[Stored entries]
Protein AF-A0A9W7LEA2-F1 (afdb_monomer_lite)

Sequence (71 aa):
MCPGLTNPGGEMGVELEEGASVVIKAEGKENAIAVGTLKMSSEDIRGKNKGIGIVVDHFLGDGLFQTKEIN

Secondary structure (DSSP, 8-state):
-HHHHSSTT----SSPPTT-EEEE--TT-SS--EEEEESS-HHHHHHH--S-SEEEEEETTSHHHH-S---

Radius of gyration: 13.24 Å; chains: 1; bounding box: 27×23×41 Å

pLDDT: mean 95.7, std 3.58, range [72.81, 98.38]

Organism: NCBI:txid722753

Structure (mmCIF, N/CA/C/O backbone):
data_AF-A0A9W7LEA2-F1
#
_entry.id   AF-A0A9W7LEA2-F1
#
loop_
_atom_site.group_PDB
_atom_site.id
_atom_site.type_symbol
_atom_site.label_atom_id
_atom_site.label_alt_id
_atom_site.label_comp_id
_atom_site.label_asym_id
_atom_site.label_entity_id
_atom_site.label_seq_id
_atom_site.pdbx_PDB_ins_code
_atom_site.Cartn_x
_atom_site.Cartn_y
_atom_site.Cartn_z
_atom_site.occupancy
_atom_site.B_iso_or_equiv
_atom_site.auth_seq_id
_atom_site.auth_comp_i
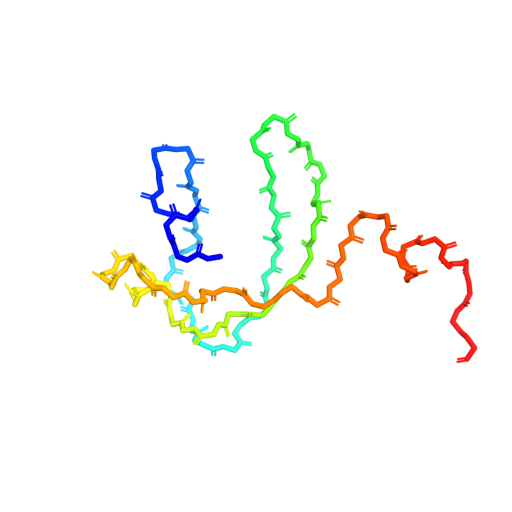d
_atom_site.auth_asym_id
_atom_site.auth_atom_id
_atom_site.pdbx_PDB_model_num
ATOM 1 N N . MET A 1 1 ? -0.871 -4.684 4.692 1.00 95.56 1 MET A N 1
ATOM 2 C CA . MET A 1 1 ? -1.420 -4.889 6.059 1.00 95.56 1 MET A CA 1
ATOM 3 C C . MET A 1 1 ? -1.283 -3.600 6.855 1.00 95.56 1 MET A C 1
ATOM 5 O O . MET A 1 1 ? -0.271 -2.936 6.670 1.00 95.56 1 MET A O 1
ATOM 9 N N . CYS A 1 2 ? -2.240 -3.255 7.726 1.00 97.06 2 CYS A N 1
ATOM 10 C CA . CYS A 1 2 ? -2.221 -1.986 8.479 1.00 97.06 2 CYS A CA 1
ATOM 11 C C . CYS A 1 2 ? -0.948 -1.779 9.331 1.00 97.06 2 CYS A C 1
ATOM 13 O O . CYS A 1 2 ? -0.344 -0.721 9.184 1.00 97.06 2 CYS A O 1
ATOM 15 N N . PRO A 1 3 ? -0.431 -2.783 10.080 1.00 96.75 3 PRO A N 1
ATOM 16 C CA . PRO A 1 3 ? 0.801 -2.612 10.865 1.00 96.75 3 PRO A CA 1
ATOM 17 C C . PRO A 1 3 ? 2.053 -2.260 10.062 1.00 96.75 3 PRO A C 1
ATOM 19 O O . PRO A 1 3 ? 2.999 -1.705 10.608 1.00 96.75 3 PRO A O 1
ATOM 22 N N . GLY A 1 4 ? 2.079 -2.577 8.764 1.00 95.31 4 GLY A N 1
ATOM 23 C CA . GLY A 1 4 ? 3.180 -2.170 7.891 1.00 95.31 4 GLY A CA 1
ATOM 24 C C . GLY A 1 4 ? 3.173 -0.674 7.568 1.00 95.31 4 GLY A C 1
ATOM 25 O O . GLY A 1 4 ? 4.224 -0.128 7.267 1.00 95.31 4 GLY A O 1
ATOM 26 N N . LEU A 1 5 ? 2.007 -0.023 7.645 1.00 94.88 5 LEU A N 1
ATOM 27 C CA . LEU A 1 5 ? 1.815 1.398 7.331 1.00 94.88 5 LEU A CA 1
ATOM 28 C C . LEU A 1 5 ? 1.937 2.298 8.566 1.00 94.88 5 LEU A C 1
ATOM 30 O O . LEU A 1 5 ? 2.146 3.495 8.425 1.00 94.88 5 LEU A O 1
ATOM 34 N N . THR A 1 6 ? 1.788 1.737 9.767 1.00 95.50 6 THR A N 1
ATOM 35 C CA . THR A 1 6 ? 1.796 2.478 11.040 1.00 95.50 6 THR A CA 1
ATOM 36 C C . THR A 1 6 ? 3.030 2.182 11.896 1.00 95.50 6 THR A C 1
ATOM 38 O O . THR A 1 6 ? 3.048 2.505 13.084 1.00 95.50 6 THR A O 1
ATOM 41 N N . ASN A 1 7 ? 4.029 1.487 11.349 1.00 94.69 7 ASN A N 1
ATOM 42 C CA . ASN A 1 7 ? 5.300 1.277 12.039 1.00 94.69 7 ASN A CA 1
ATOM 43 C C . ASN A 1 7 ? 6.154 2.569 11.997 1.00 94.69 7 ASN A C 1
ATOM 45 O O . ASN A 1 7 ? 5.815 3.488 11.254 1.00 94.69 7 ASN A O 1
ATOM 49 N N . PRO A 1 8 ? 7.266 2.662 12.751 1.00 94.69 8 PRO A N 1
ATOM 50 C CA . PRO A 1 8 ? 8.080 3.882 12.798 1.00 94.69 8 PRO A CA 1
ATOM 51 C C . PRO A 1 8 ? 8.657 4.365 11.455 1.00 94.69 8 PRO A C 1
ATOM 53 O O . PRO A 1 8 ? 8.947 5.549 11.333 1.00 94.69 8 PRO A O 1
ATOM 56 N N . GLY A 1 9 ? 8.841 3.476 10.473 1.00 93.44 9 GLY A N 1
ATOM 57 C CA . GLY A 1 9 ? 9.287 3.822 9.114 1.00 93.44 9 GLY A CA 1
ATOM 58 C C . GLY A 1 9 ? 8.144 3.901 8.094 1.00 93.44 9 GLY A C 1
ATOM 59 O O . GLY A 1 9 ? 8.384 4.095 6.906 1.00 93.44 9 GLY A O 1
ATOM 60 N N . GLY A 1 10 ? 6.902 3.696 8.535 1.00 92.25 10 GLY A N 1
ATOM 61 C CA . GLY A 1 10 ? 5.711 3.716 7.705 1.00 92.25 10 GLY A CA 1
ATOM 62 C C . GLY A 1 10 ? 5.183 5.134 7.574 1.00 92.25 10 GLY A C 1
ATOM 63 O O . GLY A 1 10 ? 4.933 5.812 8.569 1.00 92.25 10 GLY A O 1
ATOM 64 N N . GLU A 1 11 ? 4.974 5.565 6.336 1.00 91.31 11 GLU A N 1
ATOM 65 C CA . GLU A 1 11 ? 4.333 6.835 6.023 1.00 91.31 11 GLU A CA 1
ATOM 66 C C . GLU A 1 11 ? 3.093 6.584 5.165 
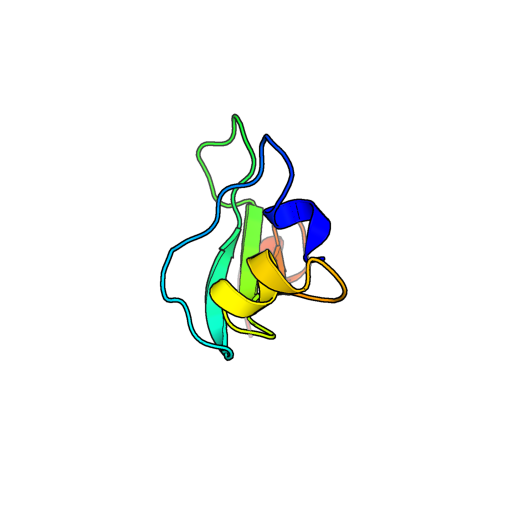1.00 91.31 11 GLU A C 1
ATOM 68 O O . GLU A 1 11 ? 3.056 5.686 4.320 1.00 91.31 11 GLU A O 1
ATOM 73 N N . MET A 1 12 ? 2.050 7.375 5.397 1.00 91.81 12 MET A N 1
ATOM 74 C CA . MET A 1 12 ? 0.787 7.268 4.681 1.00 91.81 12 MET A CA 1
ATOM 75 C C . MET A 1 12 ? 0.165 8.650 4.524 1.00 91.81 12 MET A C 1
ATOM 77 O O . MET A 1 12 ? 0.191 9.450 5.464 1.00 91.81 12 MET A O 1
ATOM 81 N N . GLY A 1 13 ? -0.458 8.888 3.366 1.00 88.25 13 GLY A N 1
ATOM 82 C CA . GLY A 1 13 ? -1.240 10.094 3.104 1.00 88.25 13 GLY A CA 1
ATOM 83 C C . GLY A 1 13 ? -2.310 10.352 4.170 1.00 88.25 13 GLY A C 1
ATOM 84 O O . GLY A 1 13 ? -2.765 9.447 4.880 1.00 88.25 1
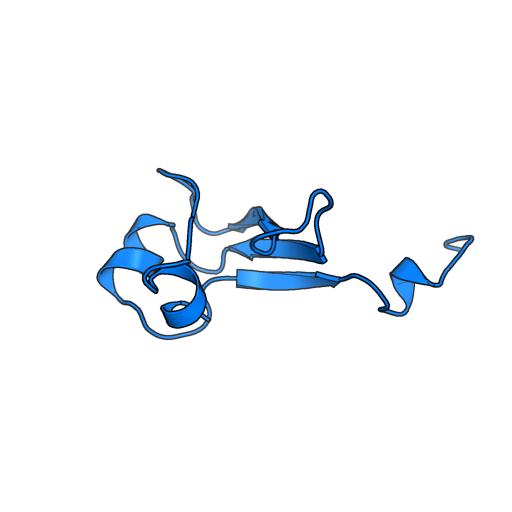3 GLY A O 1
ATOM 85 N N . VAL A 1 14 ? -2.682 11.617 4.322 1.00 89.81 14 VAL A N 1
ATOM 86 C CA . VAL A 1 14 ? -3.716 12.056 5.268 1.00 89.81 14 VAL A CA 1
ATOM 87 C C . VAL A 1 14 ? -5.046 12.168 4.518 1.00 89.81 14 VAL A C 1
ATOM 89 O O . VAL A 1 14 ? -5.040 12.462 3.327 1.00 89.81 14 VAL A O 1
ATOM 92 N N . GLU A 1 15 ? -6.159 11.897 5.203 1.00 93.62 15 GLU A N 1
ATOM 93 C CA . GLU A 1 15 ? -7.528 12.090 4.682 1.00 93.62 15 GLU A CA 1
ATOM 94 C C . GLU A 1 15 ? -7.848 11.302 3.397 1.00 93.62 15 GLU A C 1
ATOM 96 O O . GLU A 1 15 ? -8.646 11.720 2.565 1.00 93.62 15 GLU A O 1
ATOM 101 N N . LEU A 1 16 ? -7.227 10.131 3.223 1.00 96.69 16 LEU A N 1
ATOM 102 C CA . LEU A 1 16 ? -7.595 9.214 2.144 1.00 96.69 16 LEU A CA 1
ATOM 103 C C . LEU A 1 16 ? -8.782 8.342 2.555 1.00 96.69 16 LEU A C 1
ATOM 105 O O . LEU A 1 16 ? -8.756 7.728 3.626 1.00 96
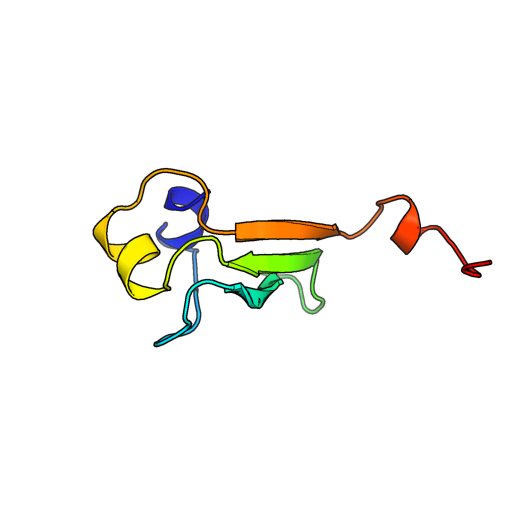.69 16 LEU A O 1
ATOM 109 N N . GLU A 1 17 ? -9.768 8.251 1.669 1.00 97.81 17 GLU A N 1
ATOM 110 C CA . GLU A 1 17 ? -10.968 7.429 1.828 1.00 97.81 17 GLU A CA 1
ATOM 111 C C . GLU A 1 17 ? -10.753 5.975 1.382 1.00 97.81 17 GLU A C 1
ATOM 113 O O . GLU A 1 17 ? -9.842 5.657 0.608 1.00 97.81 17 GLU A O 1
ATOM 118 N N . GLU A 1 18 ? -11.620 5.074 1.852 1.00 97.88 18 GLU A N 1
ATOM 119 C CA . GLU A 1 18 ? -11.688 3.710 1.318 1.00 97.88 18 GLU A CA 1
ATOM 120 C C . GLU A 1 18 ? -11.949 3.736 -0.198 1.00 97.88 18 GLU A C 1
ATOM 122 O O . GLU A 1 18 ? -12.736 4.535 -0.702 1.00 97.88 18 GLU A O 1
ATOM 127 N N . GLY A 1 19 ? -11.277 2.858 -0.943 1.00 97.88 19 GLY A N 1
ATOM 128 C CA . GLY A 1 19 ? -11.374 2.801 -2.400 1.00 97.88 19 GLY A CA 1
ATOM 129 C C . GLY A 1 19 ? -10.454 3.772 -3.142 1.00 97.88 19 GLY A C 1
ATOM 130 O O . GLY A 1 19 ? -10.350 3.668 -4.363 1.00 97.88 19 GLY A O 1
ATOM 131 N N . ALA A 1 20 ? -9.744 4.672 -2.454 1.00 98.00 20 ALA A N 1
ATOM 132 C CA . ALA A 1 20 ? -8.771 5.533 -3.118 1.00 98.00 20 ALA A CA 1
ATOM 133 C C . ALA A 1 20 ? -7.588 4.714 -3.670 1.00 98.00 20 ALA A C 1
ATOM 135 O O . ALA A 1 20 ? -7.036 3.842 -2.985 1.00 98.00 20 ALA A O 1
ATOM 136 N N . SER A 1 21 ? -7.187 5.014 -4.909 1.00 97.50 21 SER A N 1
ATOM 137 C CA . SER A 1 21 ? -5.988 4.441 -5.524 1.00 97.50 21 SER A CA 1
ATOM 138 C C . SER A 1 21 ? -4.736 5.089 -4.945 1.00 97.50 21 SER A C 1
ATOM 140 O O . SER A 1 21 ? -4.656 6.309 -4.801 1.00 97.50 21 SER A O 1
ATOM 142 N N . VAL A 1 22 ? -3.742 4.267 -4.628 1.00 97.12 22 VAL A N 1
ATOM 143 C CA . VAL A 1 22 ? -2.512 4.690 -3.961 1.00 97.12 22 VAL A CA 1
ATOM 144 C C . VAL A 1 22 ? -1.276 4.134 -4.652 1.00 97.12 22 VAL A C 1
ATOM 146 O O . VAL A 1 22 ? -1.272 3.036 -5.211 1.00 97.12 22 VAL A O 1
ATOM 149 N N . VAL A 1 23 ? -0.193 4.901 -4.560 1.00 97.31 23 VAL A N 1
ATOM 150 C CA . VAL A 1 23 ? 1.152 4.472 -4.939 1.00 97.31 23 VAL A CA 1
ATOM 151 C C . VAL A 1 23 ? 1.872 3.980 -3.689 1.00 97.31 23 VAL A C 1
ATOM 153 O O . VAL A 1 23 ? 1.863 4.649 -2.657 1.00 97.31 23 VAL A O 1
ATOM 156 N N . ILE A 1 24 ? 2.520 2.823 -3.782 1.00 97.38 24 ILE A N 1
ATOM 157 C CA . ILE A 1 24 ? 3.264 2.215 -2.681 1.00 97.38 24 ILE A CA 1
ATOM 158 C C . ILE A 1 24 ? 4.756 2.418 -2.940 1.00 97.38 24 ILE A C 1
ATOM 160 O O . ILE A 1 24 ? 5.303 1.971 -3.955 1.00 97.38 24 ILE A O 1
ATOM 164 N N . LYS A 1 25 ? 5.421 3.091 -2.001 1.00 96.88 25 LYS A N 1
ATOM 165 C CA . LYS A 1 25 ? 6.866 3.342 -2.011 1.00 96.88 25 LYS A CA 1
ATOM 166 C C . LYS A 1 25 ? 7.543 2.581 -0.874 1.00 96.88 25 LYS A C 1
ATOM 168 O O . LYS A 1 25 ? 6.899 2.209 0.102 1.00 96.88 25 LYS A O 1
ATOM 173 N N . ALA A 1 26 ? 8.846 2.364 -1.014 1.00 95.62 26 ALA A N 1
ATOM 174 C CA . ALA A 1 26 ? 9.694 1.825 0.042 1.00 95.62 26 ALA A CA 1
ATOM 175 C C . ALA A 1 26 ? 10.771 2.845 0.415 1.00 95.62 26 ALA A C 1
ATOM 177 O O . ALA A 1 26 ? 11.256 3.586 -0.445 1.00 95.62 26 ALA A O 1
ATOM 178 N N . GLU A 1 27 ? 11.156 2.862 1.689 1.00 94.88 27 GLU A N 1
ATOM 179 C CA . GLU A 1 27 ? 12.245 3.701 2.180 1.00 94.88 27 GLU A CA 1
ATOM 180 C C . GLU A 1 27 ? 13.535 3.446 1.379 1.00 94.88 27 GLU A C 1
ATOM 182 O O . GLU A 1 27 ? 13.874 2.309 1.037 1.00 94.88 27 GLU A O 1
ATOM 187 N N . GLY A 1 28 ? 14.237 4.523 1.019 1.00 95.94 28 GLY A N 1
ATOM 188 C CA . GLY A 1 28 ? 15.460 4.448 0.218 1.00 95.94 28 GLY A CA 1
ATOM 189 C C . GLY A 1 28 ? 15.250 4.078 -1.257 1.00 95.94 28 GLY A C 1
ATOM 190 O O . GLY A 1 28 ? 16.233 3.825 -1.957 1.00 95.94 28 GLY A O 1
ATOM 191 N N . LYS A 1 29 ? 14.004 4.031 -1.753 1.00 96.25 29 LYS A N 1
ATOM 192 C CA . LYS A 1 29 ? 13.688 3.848 -3.178 1.00 96.25 29 LYS A CA 1
ATOM 193 C C . LYS A 1 29 ? 13.076 5.114 -3.765 1.00 96.25 29 LYS A C 1
ATOM 195 O O . LYS A 1 29 ? 12.136 5.687 -3.222 1.00 96.25 29 LYS A O 1
ATOM 200 N N . GLU A 1 30 ? 13.604 5.527 -4.911 1.00 96.31 30 GLU A N 1
ATOM 201 C CA . GLU A 1 30 ? 13.085 6.672 -5.660 1.00 96.31 30 GLU A CA 1
ATOM 202 C C . GLU A 1 30 ? 11.733 6.340 -6.311 1.00 96.31 30 GLU A C 1
ATOM 204 O O . GLU A 1 30 ? 10.747 7.060 -6.126 1.00 96.31 30 GLU A O 1
ATOM 209 N N . ASN A 1 31 ? 11.681 5.194 -6.997 1.00 96.44 31 ASN A N 1
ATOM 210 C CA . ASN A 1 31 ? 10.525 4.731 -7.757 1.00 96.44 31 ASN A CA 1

**Instructions to follow**. Look above for the line holding "ATOM 131 N N". Print it and every line after it, exactly, through the line holding "ATOM 165 C CA".

**Written response**.
ATOM 131 N N . ALA A 1 20 ? -9.744 4.672 -2.454 1.00 98.00 20 ALA A N 1
ATOM 132 C CA . ALA A 1 20 ? -8.771 5.533 -3.118 1.00 98.00 20 ALA A CA 1
ATOM 133 C C . ALA A 1 20 ? -7.588 4.714 -3.670 1.00 98.00 20 ALA A C 1
ATOM 135 O O . ALA A 1 20 ? -7.036 3.842 -2.985 1.00 98.00 20 ALA A O 1
ATOM 136 N N . SER A 1 21 ? -7.187 5.014 -4.909 1.00 97.50 21 SER A N 1
ATOM 137 C CA . SER A 1 21 ? -5.988 4.441 -5.524 1.00 97.50 21 SER A CA 1
ATOM 138 C C . SER A 1 21 ? -4.736 5.089 -4.945 1.00 97.50 21 SER A C 1
ATOM 140 O O . SER A 1 21 ? -4.656 6.309 -4.801 1.00 97.50 21 SER A O 1
ATOM 142 N N . VAL A 1 22 ? -3.742 4.267 -4.628 1.00 97.12 22 VAL A N 1
ATOM 143 C CA . VAL A 1 22 ? -2.512 4.690 -3.961 1.00 97.12 22 VAL A CA 1
ATOM 144 C C . VAL A 1 22 ? -1.276 4.134 -4.652 1.00 97.12 22 VAL A C 1
ATOM 146 O O . VAL A 1 22 ? -1.272 3.036 -5.211 1.00 97.12 22 VAL A O 1
ATOM 149 N N . VAL A 1 23 ? -0.193 4.901 -4.560 1.00 97.31 23 VAL A N 1
ATOM 150 C CA . VAL A 1 23 ? 1.152 4.472 -4.939 1.00 97.31 23 VAL A CA 1
ATOM 151 C C . VAL A 1 23 ? 1.872 3.980 -3.689 1.00 97.31 23 VAL A C 1
ATOM 153 O O . VAL A 1 23 ? 1.863 4.649 -2.657 1.00 97.31 23 VAL A O 1
ATOM 156 N N . ILE A 1 24 ? 2.520 2.823 -3.782 1.00 97.38 24 ILE A N 1
ATOM 157 C CA . ILE A 1 24 ? 3.264 2.215 -2.681 1.00 97.38 24 ILE A CA 1
ATOM 158 C C . ILE A 1 24 ? 4.756 2.418 -2.940 1.00 97.38 24 ILE A C 1
ATOM 160 O O . ILE A 1 24 ? 5.303 1.971 -3.955 1.00 97.38 24 ILE A O 1
ATOM 164 N N . LYS A 1 25 ? 5.421 3.091 -2.001 1.00 96.88 25 LYS A N 1
ATOM 165 C CA . LYS A 1 25 ? 6.866 3.342 -2.011 1.00 96.88 25 LYS A CA 1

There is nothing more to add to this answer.